Sıfır Atık hedeflerimizin, iklim değişikliğiyle mücadeleye ve sürdürülebilir kalkınma çabalarına önemli katkılar sağlayacağına inanıyoruz. Buradan tüm ülkeleri, uluslararası kurumları ve sivil toplum kuruluşlarını Sıfır Atık Hareketine destek vermeye davet ediyorum. Bilhassa gelişmiş ülkelerde bir virüs gibi yayılan ırkçılık, yabancı karşıtlığı, İslam düşmanlığı artık tahammül edilemeyecek seviyelere ulaşmıştır.
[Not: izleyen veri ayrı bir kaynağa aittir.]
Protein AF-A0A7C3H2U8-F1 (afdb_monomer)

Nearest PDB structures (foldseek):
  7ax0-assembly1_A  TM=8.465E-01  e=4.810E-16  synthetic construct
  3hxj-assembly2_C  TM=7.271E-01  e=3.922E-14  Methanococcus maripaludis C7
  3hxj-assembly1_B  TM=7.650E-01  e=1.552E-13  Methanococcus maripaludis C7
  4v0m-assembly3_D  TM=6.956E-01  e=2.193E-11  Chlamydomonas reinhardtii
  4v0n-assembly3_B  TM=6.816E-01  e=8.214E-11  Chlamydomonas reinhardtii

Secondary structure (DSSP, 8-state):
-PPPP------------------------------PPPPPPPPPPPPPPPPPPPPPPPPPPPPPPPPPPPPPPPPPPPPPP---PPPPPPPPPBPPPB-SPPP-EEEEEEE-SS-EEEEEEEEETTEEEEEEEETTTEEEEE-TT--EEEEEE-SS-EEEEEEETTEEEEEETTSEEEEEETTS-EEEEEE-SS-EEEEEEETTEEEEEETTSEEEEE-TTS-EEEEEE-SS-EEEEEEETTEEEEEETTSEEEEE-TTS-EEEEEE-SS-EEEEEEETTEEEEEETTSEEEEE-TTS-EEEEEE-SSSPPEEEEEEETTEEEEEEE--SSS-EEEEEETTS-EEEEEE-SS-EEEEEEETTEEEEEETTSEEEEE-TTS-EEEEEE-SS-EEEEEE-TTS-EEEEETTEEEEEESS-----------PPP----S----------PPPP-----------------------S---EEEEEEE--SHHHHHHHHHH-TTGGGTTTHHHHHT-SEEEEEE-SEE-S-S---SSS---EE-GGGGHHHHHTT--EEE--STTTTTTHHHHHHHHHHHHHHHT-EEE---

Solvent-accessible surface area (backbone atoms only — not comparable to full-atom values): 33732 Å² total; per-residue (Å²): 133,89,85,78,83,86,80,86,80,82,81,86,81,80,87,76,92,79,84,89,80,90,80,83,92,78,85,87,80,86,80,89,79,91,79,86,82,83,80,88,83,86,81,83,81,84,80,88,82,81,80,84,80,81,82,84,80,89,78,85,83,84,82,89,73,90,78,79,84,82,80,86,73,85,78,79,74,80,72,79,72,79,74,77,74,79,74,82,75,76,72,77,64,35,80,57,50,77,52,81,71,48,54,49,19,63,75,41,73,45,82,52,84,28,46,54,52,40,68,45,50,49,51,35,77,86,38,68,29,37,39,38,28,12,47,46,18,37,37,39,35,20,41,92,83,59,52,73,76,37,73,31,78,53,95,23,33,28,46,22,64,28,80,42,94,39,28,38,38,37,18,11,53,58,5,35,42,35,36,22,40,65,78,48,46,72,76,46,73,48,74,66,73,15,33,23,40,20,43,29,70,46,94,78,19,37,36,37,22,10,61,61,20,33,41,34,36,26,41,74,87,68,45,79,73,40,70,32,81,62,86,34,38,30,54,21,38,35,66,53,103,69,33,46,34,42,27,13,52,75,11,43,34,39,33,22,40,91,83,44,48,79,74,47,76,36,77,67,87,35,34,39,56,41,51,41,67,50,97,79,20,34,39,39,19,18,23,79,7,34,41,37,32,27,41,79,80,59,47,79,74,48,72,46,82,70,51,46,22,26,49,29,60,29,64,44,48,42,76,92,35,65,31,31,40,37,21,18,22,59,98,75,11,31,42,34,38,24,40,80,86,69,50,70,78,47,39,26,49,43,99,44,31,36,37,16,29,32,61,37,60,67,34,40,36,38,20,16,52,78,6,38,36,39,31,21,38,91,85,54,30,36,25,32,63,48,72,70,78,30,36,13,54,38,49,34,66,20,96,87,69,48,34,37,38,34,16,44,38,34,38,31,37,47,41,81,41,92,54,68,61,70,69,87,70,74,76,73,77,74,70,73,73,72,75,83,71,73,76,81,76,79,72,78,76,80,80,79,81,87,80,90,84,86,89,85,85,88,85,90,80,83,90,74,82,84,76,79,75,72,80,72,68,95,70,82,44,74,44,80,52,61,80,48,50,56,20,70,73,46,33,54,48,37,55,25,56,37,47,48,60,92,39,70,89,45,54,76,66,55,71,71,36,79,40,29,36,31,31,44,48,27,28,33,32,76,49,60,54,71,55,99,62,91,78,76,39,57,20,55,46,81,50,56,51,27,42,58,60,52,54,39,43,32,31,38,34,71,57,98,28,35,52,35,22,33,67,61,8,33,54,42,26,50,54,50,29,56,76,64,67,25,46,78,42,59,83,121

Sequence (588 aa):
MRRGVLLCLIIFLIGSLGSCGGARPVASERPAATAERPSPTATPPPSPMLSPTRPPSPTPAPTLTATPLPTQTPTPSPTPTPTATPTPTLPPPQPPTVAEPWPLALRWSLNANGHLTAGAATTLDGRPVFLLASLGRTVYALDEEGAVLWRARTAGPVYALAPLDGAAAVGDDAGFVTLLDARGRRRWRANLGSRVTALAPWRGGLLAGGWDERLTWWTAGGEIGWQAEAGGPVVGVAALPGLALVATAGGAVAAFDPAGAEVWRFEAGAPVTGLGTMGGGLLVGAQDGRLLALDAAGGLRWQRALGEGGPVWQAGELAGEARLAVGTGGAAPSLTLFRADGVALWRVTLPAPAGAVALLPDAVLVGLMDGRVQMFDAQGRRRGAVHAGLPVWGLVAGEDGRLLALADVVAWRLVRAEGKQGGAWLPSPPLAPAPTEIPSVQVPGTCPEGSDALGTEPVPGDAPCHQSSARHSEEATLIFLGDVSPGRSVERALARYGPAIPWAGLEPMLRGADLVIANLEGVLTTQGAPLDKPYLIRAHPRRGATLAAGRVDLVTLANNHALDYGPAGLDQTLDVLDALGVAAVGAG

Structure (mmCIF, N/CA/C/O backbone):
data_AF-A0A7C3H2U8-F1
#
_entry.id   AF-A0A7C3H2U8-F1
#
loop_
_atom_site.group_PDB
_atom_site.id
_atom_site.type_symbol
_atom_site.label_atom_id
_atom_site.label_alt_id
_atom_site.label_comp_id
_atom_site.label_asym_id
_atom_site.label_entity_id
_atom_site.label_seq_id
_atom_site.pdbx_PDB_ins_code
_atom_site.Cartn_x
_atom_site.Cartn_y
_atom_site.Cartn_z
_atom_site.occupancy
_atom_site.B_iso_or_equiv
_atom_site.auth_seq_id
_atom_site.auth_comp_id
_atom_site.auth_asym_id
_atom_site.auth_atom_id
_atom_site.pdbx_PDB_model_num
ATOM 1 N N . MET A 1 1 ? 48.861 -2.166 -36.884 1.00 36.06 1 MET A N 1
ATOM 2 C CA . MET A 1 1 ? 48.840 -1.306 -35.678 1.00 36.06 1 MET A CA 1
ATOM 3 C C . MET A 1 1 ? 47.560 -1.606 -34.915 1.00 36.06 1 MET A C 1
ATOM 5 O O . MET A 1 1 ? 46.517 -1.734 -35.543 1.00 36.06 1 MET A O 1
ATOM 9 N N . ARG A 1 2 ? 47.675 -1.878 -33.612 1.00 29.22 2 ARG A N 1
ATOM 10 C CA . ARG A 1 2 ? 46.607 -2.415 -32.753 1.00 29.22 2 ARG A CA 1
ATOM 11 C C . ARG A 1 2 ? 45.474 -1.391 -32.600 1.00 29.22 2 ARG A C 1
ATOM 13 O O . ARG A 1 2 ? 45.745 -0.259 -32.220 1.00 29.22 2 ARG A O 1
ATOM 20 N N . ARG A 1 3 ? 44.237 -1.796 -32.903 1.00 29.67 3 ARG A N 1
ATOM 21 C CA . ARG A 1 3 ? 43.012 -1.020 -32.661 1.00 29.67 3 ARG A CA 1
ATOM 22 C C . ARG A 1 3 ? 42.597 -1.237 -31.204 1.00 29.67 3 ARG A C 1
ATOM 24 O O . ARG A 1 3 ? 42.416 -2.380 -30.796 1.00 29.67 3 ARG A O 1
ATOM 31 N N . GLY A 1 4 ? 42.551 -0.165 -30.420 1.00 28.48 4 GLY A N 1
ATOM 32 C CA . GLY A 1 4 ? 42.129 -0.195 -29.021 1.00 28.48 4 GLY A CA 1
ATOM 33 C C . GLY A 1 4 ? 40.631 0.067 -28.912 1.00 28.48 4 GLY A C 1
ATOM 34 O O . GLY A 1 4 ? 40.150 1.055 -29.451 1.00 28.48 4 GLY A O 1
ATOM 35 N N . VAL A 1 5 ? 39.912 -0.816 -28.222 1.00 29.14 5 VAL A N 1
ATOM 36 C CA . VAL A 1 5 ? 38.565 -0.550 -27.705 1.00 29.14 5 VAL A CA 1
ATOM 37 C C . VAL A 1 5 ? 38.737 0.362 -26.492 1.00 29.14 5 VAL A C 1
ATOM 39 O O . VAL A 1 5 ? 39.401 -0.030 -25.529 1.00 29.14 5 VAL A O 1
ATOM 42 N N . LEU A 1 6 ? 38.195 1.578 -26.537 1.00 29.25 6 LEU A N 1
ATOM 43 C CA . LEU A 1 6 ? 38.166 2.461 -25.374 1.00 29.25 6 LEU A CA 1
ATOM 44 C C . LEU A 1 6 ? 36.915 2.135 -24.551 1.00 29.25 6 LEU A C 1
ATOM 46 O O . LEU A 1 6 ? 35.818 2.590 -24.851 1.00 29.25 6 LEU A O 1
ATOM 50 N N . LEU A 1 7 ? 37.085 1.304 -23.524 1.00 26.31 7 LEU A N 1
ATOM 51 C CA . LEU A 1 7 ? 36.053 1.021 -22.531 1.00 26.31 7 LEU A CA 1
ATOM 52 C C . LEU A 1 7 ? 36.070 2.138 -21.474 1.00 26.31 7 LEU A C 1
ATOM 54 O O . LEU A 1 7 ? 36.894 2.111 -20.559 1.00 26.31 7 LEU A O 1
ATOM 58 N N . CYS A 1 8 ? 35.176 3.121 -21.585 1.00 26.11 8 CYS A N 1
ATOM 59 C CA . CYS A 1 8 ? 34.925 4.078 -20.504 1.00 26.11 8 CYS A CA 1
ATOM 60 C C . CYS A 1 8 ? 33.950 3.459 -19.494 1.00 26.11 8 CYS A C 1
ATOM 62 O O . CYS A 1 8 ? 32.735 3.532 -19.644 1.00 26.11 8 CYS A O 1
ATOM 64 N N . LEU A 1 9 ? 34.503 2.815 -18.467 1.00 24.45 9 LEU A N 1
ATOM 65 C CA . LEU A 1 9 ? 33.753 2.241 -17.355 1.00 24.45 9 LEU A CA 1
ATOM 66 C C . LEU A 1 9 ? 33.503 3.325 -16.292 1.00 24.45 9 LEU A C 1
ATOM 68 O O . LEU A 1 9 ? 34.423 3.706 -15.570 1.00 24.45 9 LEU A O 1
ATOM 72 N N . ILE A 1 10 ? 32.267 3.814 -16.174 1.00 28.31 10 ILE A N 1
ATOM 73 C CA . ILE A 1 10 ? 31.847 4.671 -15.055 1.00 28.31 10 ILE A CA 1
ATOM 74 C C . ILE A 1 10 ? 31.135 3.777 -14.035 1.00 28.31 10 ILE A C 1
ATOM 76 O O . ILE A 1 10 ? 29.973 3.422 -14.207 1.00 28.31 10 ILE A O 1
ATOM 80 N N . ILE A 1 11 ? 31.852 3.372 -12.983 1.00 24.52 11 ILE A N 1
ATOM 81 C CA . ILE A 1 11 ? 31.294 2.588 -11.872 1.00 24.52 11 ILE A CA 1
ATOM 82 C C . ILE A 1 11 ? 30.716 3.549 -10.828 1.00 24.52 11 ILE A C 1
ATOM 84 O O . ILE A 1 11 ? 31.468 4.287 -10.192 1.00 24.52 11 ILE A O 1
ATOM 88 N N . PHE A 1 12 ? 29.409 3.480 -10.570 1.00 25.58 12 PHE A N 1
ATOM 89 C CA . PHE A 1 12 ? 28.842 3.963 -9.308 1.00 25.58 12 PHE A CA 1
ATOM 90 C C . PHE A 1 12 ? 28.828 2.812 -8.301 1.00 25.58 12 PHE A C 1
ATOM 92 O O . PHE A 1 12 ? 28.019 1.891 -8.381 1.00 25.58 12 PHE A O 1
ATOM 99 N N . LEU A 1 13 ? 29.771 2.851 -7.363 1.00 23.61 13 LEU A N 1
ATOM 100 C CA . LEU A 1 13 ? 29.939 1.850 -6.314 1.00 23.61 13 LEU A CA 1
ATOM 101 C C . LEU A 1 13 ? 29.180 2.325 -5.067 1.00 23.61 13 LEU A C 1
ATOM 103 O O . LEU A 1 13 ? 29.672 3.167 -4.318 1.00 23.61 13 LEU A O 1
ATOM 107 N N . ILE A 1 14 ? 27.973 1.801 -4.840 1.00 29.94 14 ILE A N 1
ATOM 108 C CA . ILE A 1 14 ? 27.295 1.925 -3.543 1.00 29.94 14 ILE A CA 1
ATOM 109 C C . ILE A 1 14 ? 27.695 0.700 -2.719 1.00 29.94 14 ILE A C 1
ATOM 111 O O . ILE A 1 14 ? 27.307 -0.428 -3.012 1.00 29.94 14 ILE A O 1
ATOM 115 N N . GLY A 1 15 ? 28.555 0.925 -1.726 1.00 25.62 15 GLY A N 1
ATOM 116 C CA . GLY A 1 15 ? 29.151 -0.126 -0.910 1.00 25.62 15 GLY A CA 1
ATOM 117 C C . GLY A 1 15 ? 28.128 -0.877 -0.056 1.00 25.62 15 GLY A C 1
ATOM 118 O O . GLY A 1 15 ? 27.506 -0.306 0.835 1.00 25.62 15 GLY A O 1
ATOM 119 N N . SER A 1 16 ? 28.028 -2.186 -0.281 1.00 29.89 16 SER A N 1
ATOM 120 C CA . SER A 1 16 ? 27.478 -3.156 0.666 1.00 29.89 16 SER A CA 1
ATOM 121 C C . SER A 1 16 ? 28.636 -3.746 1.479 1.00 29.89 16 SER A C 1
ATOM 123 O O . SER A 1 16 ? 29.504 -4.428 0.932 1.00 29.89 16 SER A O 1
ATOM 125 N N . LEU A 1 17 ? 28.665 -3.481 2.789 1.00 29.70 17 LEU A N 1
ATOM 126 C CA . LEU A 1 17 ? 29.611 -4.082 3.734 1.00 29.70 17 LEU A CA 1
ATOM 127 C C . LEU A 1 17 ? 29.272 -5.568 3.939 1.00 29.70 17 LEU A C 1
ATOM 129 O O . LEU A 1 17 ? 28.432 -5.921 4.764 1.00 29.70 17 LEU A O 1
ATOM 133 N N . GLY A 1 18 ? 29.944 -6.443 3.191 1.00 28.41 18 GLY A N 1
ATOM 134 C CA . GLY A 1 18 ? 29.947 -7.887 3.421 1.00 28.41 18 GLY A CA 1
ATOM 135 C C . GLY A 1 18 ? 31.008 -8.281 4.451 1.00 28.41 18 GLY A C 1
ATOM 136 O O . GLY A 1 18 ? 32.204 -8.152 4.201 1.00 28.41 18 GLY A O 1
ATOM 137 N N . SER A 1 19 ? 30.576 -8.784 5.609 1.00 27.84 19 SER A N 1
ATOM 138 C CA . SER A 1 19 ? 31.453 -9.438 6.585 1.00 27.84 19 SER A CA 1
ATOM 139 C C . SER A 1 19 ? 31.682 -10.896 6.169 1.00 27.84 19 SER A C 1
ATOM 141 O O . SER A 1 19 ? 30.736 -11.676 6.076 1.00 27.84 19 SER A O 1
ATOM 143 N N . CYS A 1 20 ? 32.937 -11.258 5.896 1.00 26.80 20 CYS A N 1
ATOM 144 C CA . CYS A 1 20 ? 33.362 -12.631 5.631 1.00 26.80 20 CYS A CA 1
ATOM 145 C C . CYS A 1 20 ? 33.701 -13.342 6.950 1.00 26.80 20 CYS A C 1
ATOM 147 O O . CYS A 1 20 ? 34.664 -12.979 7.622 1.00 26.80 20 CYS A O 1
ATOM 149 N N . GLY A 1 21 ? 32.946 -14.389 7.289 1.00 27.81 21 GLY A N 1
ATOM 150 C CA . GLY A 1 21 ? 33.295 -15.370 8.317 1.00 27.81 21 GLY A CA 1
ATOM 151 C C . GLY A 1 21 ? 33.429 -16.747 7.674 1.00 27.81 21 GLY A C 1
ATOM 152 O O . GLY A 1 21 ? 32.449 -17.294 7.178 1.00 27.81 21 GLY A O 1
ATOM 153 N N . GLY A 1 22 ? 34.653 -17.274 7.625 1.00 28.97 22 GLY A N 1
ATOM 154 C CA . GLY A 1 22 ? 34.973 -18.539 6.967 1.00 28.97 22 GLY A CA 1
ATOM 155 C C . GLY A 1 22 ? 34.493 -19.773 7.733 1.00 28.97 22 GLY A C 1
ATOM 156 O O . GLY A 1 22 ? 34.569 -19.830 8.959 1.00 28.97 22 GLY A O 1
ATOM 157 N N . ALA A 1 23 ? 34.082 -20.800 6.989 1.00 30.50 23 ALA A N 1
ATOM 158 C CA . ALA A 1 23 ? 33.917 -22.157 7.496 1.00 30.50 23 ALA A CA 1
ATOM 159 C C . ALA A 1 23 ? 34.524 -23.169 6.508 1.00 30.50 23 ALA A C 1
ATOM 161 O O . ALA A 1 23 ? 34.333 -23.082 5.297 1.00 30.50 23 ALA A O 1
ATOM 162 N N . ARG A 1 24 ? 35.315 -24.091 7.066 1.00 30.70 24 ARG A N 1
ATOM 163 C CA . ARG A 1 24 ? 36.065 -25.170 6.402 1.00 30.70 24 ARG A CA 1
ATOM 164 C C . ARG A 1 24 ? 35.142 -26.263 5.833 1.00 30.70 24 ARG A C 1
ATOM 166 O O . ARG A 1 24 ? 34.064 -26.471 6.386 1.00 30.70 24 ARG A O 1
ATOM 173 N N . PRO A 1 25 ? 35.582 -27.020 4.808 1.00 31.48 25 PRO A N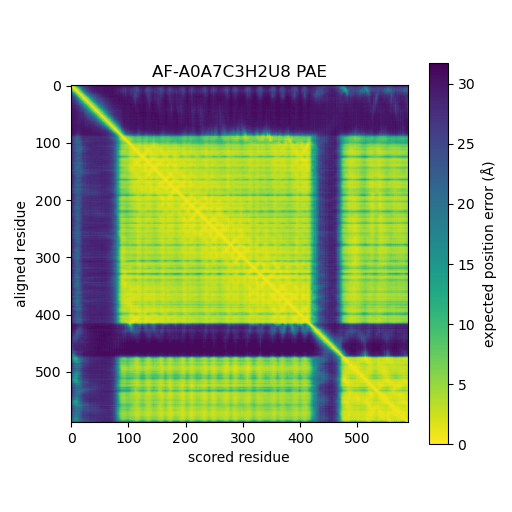 1
ATOM 174 C CA . PRO A 1 25 ? 34.797 -28.112 4.244 1.00 31.48 25 PRO A CA 1
ATOM 175 C C . PRO A 1 25 ? 34.882 -29.365 5.128 1.00 31.48 25 PRO A C 1
ATOM 177 O O . PRO A 1 25 ? 35.964 -29.745 5.578 1.00 31.48 25 PRO A O 1
ATOM 180 N N . VAL A 1 26 ? 33.744 -30.027 5.339 1.00 32.75 26 VAL A N 1
ATOM 181 C CA . VAL A 1 26 ? 33.668 -31.399 5.860 1.00 32.75 26 VAL A CA 1
ATOM 182 C C . VAL A 1 26 ? 33.151 -32.296 4.737 1.00 32.75 26 VAL A C 1
ATOM 184 O O . VAL A 1 26 ? 32.230 -31.932 4.008 1.00 32.75 26 VAL A O 1
ATOM 187 N N . ALA A 1 27 ? 33.830 -33.428 4.575 1.00 28.31 27 ALA A N 1
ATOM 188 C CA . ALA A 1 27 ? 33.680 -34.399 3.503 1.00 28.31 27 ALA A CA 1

KUR'AN-I KERİM'E ALÇAK SALDIRILAR
Masum insanların maruz kaldığı nefret söylemi, kutuplaşma ve ayrımcılık, dünyanın dört bir köşesinde sızlatmadık vicdan bırakmıyor. Ne yazık ki pek çok ülkede popülist siyasetçiler, bu tehlikeli akımları teşvik ederek ateşle oynamayı sürdürüyor. Avrupa’da Kur’an-ı Kerim’e karşı düzenlenen menfur saldırılara, ifade özgürlüğü maskesi altında izin vererek eylemleri teşvik eden zihniyet, esasen kendi eliyle kendi geleceğini karartmaktadır. Türkiye olarak, Birleşmiş Milletler, AGİT ve İslam İşbirliği Teşkilatı başta olmak üzere, tüm platformlarda İslam düşmanlığıyla mücadeleye yönelik girişimleri desteklemeye devam edeceğiz. Hangi inanca mensup olursa olsun, kutsallara saldırıyı kabullenmeyen tüm dostlarımızı da mücadelemize omuz vermeye davet ediyorum.
'AİLEYE SAHİP ÇIKMAK İNSANLIĞIN İSTİKBALİNE SAHİP ÇIKMAKTIR'
Her birine birkaç cümleyle temas etmeye çalıştığım tüm bu meydan okumalarla mücadele ortak sorumluluğumuzdur. Bu sorumluluğu ancak etkin işbirliği, dayanışma ve insani değerlere sıkı sıkıya sahip çıkarak yerine getirebiliriz. Maalesef son dönemde insanı insan yapan kadim değerler, çok ağır saldırı altındadır. Doğrudan insanı, insanın fıtratını, geleceğini ve sosyal bünyeyi tehdit eden bu saldırıların hedefinde öncelikle aile vardır. Bu bakımdan aileye ve aile müessesesine sahip çıkmak; insana ve tüm insanlığın istikbaline sahip çıkmak demektir. Giderek artan küresel dayatmalar karşısında tüm dostlarımızı aile müessesesinin korunmasında hassasiyet göstermeye çağırıyorum.
Bu sene 100’üncü yılını kutlayan Türkiye Cumhuriyeti olarak, herkes için barış, refah, güvenlik yönünde, tüm insanlığın yararına adımlar atmayı sürdüreceğiz. Birleşmiş Milletler Genel Kurulu’nun 78’inci toplantısında yapılacak çalışmaların, küresel işbirliği ve dayanışma ruhunu güçlendirmesini temenni ediyorum. Hepinizi bir kez daha sevgi ve saygıyla selamlıyorum. Kalın sağlıcakla.